Была теплая апрельская ночь… Двенадцать часов давно уже пробило, а в летнем помещении театра m-me Бланшар представление еще не кончилось. На сцене m-lle Тюрьи, профессор черной магии, показывала фокусы. Она из женской ботинки выпустила стаю голубей и вытащила, при громе аплодисментов, большое женское платье… Из-под платья, когда оно было опущено на землю и приподнято, вышел маленький мальчик в костюме Мефистофеля. Фокусы были всё старые, но их можно было смотреть «между прочим». В театре m-me Бланшар представления даются только для того, чтобы за рестораном сохранить название театра. Публика более ест и пьет, чем смотрит на сцену. За колоннами и в ложах стоят столики. Публика первого ряда сидит задом к сцене, потому что она лорнирует кокоток, которые занимают весь второй ряд.
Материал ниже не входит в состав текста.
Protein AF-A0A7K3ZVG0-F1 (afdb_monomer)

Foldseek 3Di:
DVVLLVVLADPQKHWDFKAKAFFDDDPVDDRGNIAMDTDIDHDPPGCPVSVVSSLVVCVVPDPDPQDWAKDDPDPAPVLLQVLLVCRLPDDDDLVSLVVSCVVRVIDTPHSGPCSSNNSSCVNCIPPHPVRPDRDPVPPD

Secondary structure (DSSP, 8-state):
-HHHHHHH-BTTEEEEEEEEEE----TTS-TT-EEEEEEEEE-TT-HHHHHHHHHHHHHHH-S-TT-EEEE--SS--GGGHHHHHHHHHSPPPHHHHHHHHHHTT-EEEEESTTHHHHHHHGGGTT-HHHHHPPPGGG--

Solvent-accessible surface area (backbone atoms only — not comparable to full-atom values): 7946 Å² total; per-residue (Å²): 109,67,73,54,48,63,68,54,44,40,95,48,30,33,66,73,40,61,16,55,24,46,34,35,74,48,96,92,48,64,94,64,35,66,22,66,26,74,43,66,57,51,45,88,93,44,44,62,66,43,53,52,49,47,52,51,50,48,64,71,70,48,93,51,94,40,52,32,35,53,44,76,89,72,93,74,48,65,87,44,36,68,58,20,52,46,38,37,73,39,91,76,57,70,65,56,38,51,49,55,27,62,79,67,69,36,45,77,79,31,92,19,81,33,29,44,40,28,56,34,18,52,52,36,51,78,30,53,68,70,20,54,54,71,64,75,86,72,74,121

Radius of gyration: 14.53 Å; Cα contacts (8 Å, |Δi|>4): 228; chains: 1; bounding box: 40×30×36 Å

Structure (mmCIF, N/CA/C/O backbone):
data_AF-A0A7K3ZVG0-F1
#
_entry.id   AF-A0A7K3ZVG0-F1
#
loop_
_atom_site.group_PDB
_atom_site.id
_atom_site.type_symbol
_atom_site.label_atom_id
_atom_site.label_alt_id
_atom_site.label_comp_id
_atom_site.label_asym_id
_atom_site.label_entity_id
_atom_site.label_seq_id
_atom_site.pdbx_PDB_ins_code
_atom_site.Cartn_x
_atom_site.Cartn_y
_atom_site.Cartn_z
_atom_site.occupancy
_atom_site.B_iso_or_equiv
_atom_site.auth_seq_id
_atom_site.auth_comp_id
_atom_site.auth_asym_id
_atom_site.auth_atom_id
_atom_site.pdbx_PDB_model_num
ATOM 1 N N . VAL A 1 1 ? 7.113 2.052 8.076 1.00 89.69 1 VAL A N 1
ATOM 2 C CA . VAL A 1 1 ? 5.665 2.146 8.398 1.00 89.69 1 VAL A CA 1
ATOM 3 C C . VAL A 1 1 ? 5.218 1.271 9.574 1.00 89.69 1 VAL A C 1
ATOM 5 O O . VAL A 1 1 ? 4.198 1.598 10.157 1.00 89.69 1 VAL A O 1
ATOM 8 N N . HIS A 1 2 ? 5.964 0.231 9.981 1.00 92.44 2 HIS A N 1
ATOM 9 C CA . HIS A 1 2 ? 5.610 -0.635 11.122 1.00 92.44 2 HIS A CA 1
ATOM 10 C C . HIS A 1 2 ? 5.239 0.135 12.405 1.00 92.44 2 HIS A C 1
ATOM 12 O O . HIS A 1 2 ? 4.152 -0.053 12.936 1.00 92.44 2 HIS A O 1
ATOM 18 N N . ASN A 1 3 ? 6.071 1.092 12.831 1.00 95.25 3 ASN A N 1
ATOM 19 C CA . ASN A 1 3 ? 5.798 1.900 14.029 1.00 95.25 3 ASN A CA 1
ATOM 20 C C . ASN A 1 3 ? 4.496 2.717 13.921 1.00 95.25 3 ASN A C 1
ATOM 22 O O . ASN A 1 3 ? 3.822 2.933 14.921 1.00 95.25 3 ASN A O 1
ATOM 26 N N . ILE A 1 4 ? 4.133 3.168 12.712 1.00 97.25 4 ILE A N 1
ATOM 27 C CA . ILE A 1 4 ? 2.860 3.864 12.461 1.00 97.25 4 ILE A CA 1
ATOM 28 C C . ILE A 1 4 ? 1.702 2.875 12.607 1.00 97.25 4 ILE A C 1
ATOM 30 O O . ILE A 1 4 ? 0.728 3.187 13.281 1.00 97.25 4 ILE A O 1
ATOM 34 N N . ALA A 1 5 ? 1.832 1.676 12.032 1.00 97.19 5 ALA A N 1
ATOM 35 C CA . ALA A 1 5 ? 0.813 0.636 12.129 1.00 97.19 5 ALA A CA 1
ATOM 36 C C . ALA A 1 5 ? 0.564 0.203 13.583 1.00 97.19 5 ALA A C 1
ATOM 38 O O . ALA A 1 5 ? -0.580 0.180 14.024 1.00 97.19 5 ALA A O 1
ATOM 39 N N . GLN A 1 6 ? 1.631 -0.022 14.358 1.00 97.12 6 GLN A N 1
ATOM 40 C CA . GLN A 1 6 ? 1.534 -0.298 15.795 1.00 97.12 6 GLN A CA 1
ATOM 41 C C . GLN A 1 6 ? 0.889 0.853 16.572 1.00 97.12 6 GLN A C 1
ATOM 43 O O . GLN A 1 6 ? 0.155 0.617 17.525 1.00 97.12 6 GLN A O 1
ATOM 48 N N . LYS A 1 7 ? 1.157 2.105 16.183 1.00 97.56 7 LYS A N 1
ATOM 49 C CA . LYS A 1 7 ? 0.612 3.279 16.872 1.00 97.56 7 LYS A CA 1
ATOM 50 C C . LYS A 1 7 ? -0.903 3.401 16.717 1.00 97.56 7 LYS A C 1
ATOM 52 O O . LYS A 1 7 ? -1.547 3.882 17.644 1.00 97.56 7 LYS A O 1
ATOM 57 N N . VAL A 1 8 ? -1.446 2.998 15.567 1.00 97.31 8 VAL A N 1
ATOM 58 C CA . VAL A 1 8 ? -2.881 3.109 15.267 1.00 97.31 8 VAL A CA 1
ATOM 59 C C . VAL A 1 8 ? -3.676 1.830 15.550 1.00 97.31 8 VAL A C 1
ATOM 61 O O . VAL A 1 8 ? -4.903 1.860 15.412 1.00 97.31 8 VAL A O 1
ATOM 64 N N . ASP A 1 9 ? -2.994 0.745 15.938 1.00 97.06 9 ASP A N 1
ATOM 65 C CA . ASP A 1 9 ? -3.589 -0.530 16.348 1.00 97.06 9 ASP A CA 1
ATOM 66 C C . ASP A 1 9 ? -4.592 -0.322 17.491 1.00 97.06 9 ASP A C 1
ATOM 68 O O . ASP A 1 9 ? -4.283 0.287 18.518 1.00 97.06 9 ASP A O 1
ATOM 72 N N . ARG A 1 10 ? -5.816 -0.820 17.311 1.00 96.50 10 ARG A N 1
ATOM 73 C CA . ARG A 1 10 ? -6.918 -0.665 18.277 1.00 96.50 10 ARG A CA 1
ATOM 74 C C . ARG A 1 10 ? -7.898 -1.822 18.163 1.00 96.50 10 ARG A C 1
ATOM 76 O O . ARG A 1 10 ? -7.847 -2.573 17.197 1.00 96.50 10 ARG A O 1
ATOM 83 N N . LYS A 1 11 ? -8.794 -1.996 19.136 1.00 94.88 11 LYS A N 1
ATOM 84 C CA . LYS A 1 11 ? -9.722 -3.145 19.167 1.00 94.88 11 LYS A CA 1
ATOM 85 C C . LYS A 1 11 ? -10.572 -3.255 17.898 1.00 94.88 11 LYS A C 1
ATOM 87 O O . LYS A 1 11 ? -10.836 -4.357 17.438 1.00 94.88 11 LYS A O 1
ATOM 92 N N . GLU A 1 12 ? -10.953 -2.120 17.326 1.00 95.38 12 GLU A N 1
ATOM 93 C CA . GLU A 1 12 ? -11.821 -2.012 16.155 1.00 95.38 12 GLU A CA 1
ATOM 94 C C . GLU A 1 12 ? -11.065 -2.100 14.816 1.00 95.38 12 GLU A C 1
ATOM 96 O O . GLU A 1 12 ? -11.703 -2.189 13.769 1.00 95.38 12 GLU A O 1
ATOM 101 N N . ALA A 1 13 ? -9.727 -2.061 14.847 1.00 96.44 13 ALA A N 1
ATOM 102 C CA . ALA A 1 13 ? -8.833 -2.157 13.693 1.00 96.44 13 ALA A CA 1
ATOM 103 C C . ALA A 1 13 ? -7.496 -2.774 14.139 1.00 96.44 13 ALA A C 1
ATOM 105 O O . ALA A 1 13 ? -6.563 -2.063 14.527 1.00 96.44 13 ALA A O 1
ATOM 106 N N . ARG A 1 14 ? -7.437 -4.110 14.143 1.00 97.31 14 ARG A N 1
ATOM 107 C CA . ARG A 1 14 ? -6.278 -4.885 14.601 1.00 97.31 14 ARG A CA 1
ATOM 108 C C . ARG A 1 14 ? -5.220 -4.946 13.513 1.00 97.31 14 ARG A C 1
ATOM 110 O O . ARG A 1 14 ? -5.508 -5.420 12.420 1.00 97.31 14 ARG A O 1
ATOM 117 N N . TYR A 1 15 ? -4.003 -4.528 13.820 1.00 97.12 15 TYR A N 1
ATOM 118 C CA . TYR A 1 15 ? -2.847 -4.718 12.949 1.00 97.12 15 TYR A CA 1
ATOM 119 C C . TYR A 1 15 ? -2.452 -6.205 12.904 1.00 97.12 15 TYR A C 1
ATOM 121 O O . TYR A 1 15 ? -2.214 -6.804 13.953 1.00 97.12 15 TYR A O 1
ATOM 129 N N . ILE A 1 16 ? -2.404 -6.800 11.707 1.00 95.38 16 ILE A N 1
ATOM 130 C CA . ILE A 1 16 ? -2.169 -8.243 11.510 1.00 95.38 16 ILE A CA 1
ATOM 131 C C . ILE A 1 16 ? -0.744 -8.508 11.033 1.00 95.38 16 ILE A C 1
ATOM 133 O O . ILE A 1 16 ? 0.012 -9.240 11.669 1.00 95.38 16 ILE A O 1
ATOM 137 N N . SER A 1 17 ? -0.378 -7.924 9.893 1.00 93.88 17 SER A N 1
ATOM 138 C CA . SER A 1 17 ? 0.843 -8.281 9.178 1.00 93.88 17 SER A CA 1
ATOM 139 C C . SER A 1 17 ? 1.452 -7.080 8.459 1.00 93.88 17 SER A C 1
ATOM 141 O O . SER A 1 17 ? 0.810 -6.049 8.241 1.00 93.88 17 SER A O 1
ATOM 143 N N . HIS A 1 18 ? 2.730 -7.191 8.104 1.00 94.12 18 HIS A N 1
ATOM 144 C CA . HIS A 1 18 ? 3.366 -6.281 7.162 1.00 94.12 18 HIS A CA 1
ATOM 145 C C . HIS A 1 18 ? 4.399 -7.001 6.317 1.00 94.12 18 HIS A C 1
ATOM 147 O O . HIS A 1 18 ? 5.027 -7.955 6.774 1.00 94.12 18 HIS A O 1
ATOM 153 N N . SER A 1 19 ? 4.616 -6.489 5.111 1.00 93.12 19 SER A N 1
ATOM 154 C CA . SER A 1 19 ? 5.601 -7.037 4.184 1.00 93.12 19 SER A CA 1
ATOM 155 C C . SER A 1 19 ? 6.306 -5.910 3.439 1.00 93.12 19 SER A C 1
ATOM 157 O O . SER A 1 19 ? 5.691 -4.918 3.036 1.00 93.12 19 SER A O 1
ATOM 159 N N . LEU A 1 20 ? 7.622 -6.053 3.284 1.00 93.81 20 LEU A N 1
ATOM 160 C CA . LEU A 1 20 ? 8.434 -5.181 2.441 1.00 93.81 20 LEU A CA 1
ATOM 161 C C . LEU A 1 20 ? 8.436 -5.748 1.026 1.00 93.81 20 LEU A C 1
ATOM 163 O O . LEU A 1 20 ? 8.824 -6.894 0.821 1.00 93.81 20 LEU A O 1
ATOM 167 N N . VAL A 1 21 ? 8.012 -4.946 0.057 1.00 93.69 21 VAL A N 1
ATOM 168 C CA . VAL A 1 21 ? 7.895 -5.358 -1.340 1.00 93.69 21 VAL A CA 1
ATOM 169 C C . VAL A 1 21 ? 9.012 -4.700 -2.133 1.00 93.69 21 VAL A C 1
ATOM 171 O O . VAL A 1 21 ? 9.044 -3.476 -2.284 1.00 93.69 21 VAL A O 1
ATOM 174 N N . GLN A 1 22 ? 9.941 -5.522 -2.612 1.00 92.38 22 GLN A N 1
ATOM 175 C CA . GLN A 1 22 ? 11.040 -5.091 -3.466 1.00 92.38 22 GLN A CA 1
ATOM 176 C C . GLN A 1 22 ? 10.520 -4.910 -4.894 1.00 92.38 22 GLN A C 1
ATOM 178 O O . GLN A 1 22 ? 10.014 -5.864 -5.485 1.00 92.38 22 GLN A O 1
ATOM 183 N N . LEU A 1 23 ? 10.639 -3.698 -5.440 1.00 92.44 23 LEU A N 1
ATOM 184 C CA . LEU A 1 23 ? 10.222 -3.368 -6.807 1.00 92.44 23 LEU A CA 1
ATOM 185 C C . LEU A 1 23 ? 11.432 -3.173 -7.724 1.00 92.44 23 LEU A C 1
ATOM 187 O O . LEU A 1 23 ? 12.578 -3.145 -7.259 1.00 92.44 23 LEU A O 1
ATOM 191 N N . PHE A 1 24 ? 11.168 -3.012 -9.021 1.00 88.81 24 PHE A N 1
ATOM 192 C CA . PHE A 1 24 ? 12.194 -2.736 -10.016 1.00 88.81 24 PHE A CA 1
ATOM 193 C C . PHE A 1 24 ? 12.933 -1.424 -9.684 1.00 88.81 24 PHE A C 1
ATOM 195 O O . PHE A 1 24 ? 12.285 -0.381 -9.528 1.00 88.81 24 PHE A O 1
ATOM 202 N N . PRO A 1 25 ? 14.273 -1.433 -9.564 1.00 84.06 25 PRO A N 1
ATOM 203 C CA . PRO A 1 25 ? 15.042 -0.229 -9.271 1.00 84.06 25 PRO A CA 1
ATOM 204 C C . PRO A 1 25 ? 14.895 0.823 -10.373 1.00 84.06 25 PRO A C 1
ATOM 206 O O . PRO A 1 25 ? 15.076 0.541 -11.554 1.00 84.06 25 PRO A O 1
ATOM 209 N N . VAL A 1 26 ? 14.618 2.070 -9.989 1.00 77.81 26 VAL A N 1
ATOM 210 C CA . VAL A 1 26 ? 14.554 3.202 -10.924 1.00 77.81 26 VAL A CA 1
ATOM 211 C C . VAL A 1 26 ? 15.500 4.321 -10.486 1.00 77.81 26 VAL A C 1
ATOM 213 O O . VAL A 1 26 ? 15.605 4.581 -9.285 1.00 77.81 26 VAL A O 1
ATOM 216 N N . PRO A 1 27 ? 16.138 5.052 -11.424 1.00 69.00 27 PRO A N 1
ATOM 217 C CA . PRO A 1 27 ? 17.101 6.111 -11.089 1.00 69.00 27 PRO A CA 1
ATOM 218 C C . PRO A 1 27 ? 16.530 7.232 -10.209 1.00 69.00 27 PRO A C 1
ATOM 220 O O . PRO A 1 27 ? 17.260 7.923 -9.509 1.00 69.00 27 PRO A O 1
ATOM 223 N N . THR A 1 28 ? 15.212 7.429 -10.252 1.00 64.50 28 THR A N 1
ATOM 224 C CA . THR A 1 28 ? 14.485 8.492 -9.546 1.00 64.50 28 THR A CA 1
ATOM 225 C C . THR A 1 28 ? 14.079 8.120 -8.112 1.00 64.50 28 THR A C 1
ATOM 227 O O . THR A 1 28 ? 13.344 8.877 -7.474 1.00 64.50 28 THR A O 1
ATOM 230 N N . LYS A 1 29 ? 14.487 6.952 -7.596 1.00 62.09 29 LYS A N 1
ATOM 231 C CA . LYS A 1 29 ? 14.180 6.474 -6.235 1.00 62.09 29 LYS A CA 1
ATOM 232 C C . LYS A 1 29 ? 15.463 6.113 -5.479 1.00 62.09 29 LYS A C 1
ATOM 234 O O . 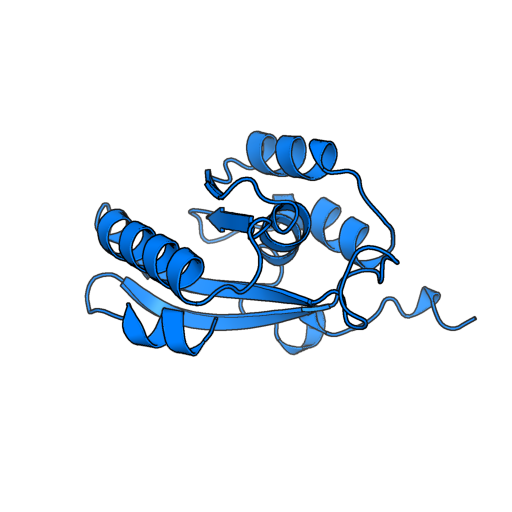LYS A 1 29 ? 16.538 6.008 -6.057 1.00 62.09 29 LYS A O 1
ATOM 239 N N . THR A 1 30 ? 15.340 5.953 -4.159 1.00 56.69 30 THR A N 1
ATOM 240 C CA . THR A 1 30 ? 16.423 5.440 -3.306 1.00 56.69 30 THR A CA 1
ATOM 241 C C . THR A 1 30 ? 16.888 4.071 -3.809 1.00 56.69 30 THR A C 1
ATOM 243 O O . THR A 1 30 ? 16.102 3.343 -4.416 1.00 56.69 30 THR A O 1
ATOM 246 N N . GLN A 1 31 ? 18.147 3.714 -3.533 1.00 53.19 31 GLN A N 1
ATOM 247 C CA . GLN A 1 31 ? 18.841 2.559 -4.127 1.00 53.19 31 GLN A CA 1
ATOM 248 C C . GLN A 1 31 ? 18.097 1.214 -4.043 1.00 53.19 31 GLN A C 1
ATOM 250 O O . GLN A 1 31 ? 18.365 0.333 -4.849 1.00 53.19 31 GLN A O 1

Вся публика скорее снует, чем сидит на месте… Она слишком подвижна, и никакое шипенье не в состоянии остановить ее хоть на секунду… Она двигается из партера в залу ресторана, из залы в сад… Сцену m-me Бланшар держит также и для того, чтобы показывать публике «новеньких». После фокусов m-lle Тюрьи должны были петь эти «новенькие». Публика в ожидании, пока кончатся фокусы, занимала места, волновалась и от нечего делать аплодировала женщине-фокуснику. В одной из лож сидела сама толстая Бланшар и, улыбаясь, играла букетом. Она убеждала «некоторых из публики», которые вертелись возле нее, что ожидаемые «новенькие» восхитительны… Ее толстый супруг, сидевший vis-

— О да! — бормотал он. — Недаром нам так дорого стоит этот хор! Есть что послушать и есть на кого посмотреть…

— Послушайте, — обратился к толстой Бланшар полный седой господин, — отчего это у вас сегодня в афише нет венгерских песен?

Толстая Бланшар кокетливо погрозила вопрошающему пальцем.

— Знаю, виконт, для чего вам понадобились эти венгерские песни, — сказала она. — Та, которую вам хочется видеть, больна сегодня и не может петь…

— Бедняжка! — вздохнул виконт. — Чем же больна m-lle Илька?

Бланшар пожала плечами.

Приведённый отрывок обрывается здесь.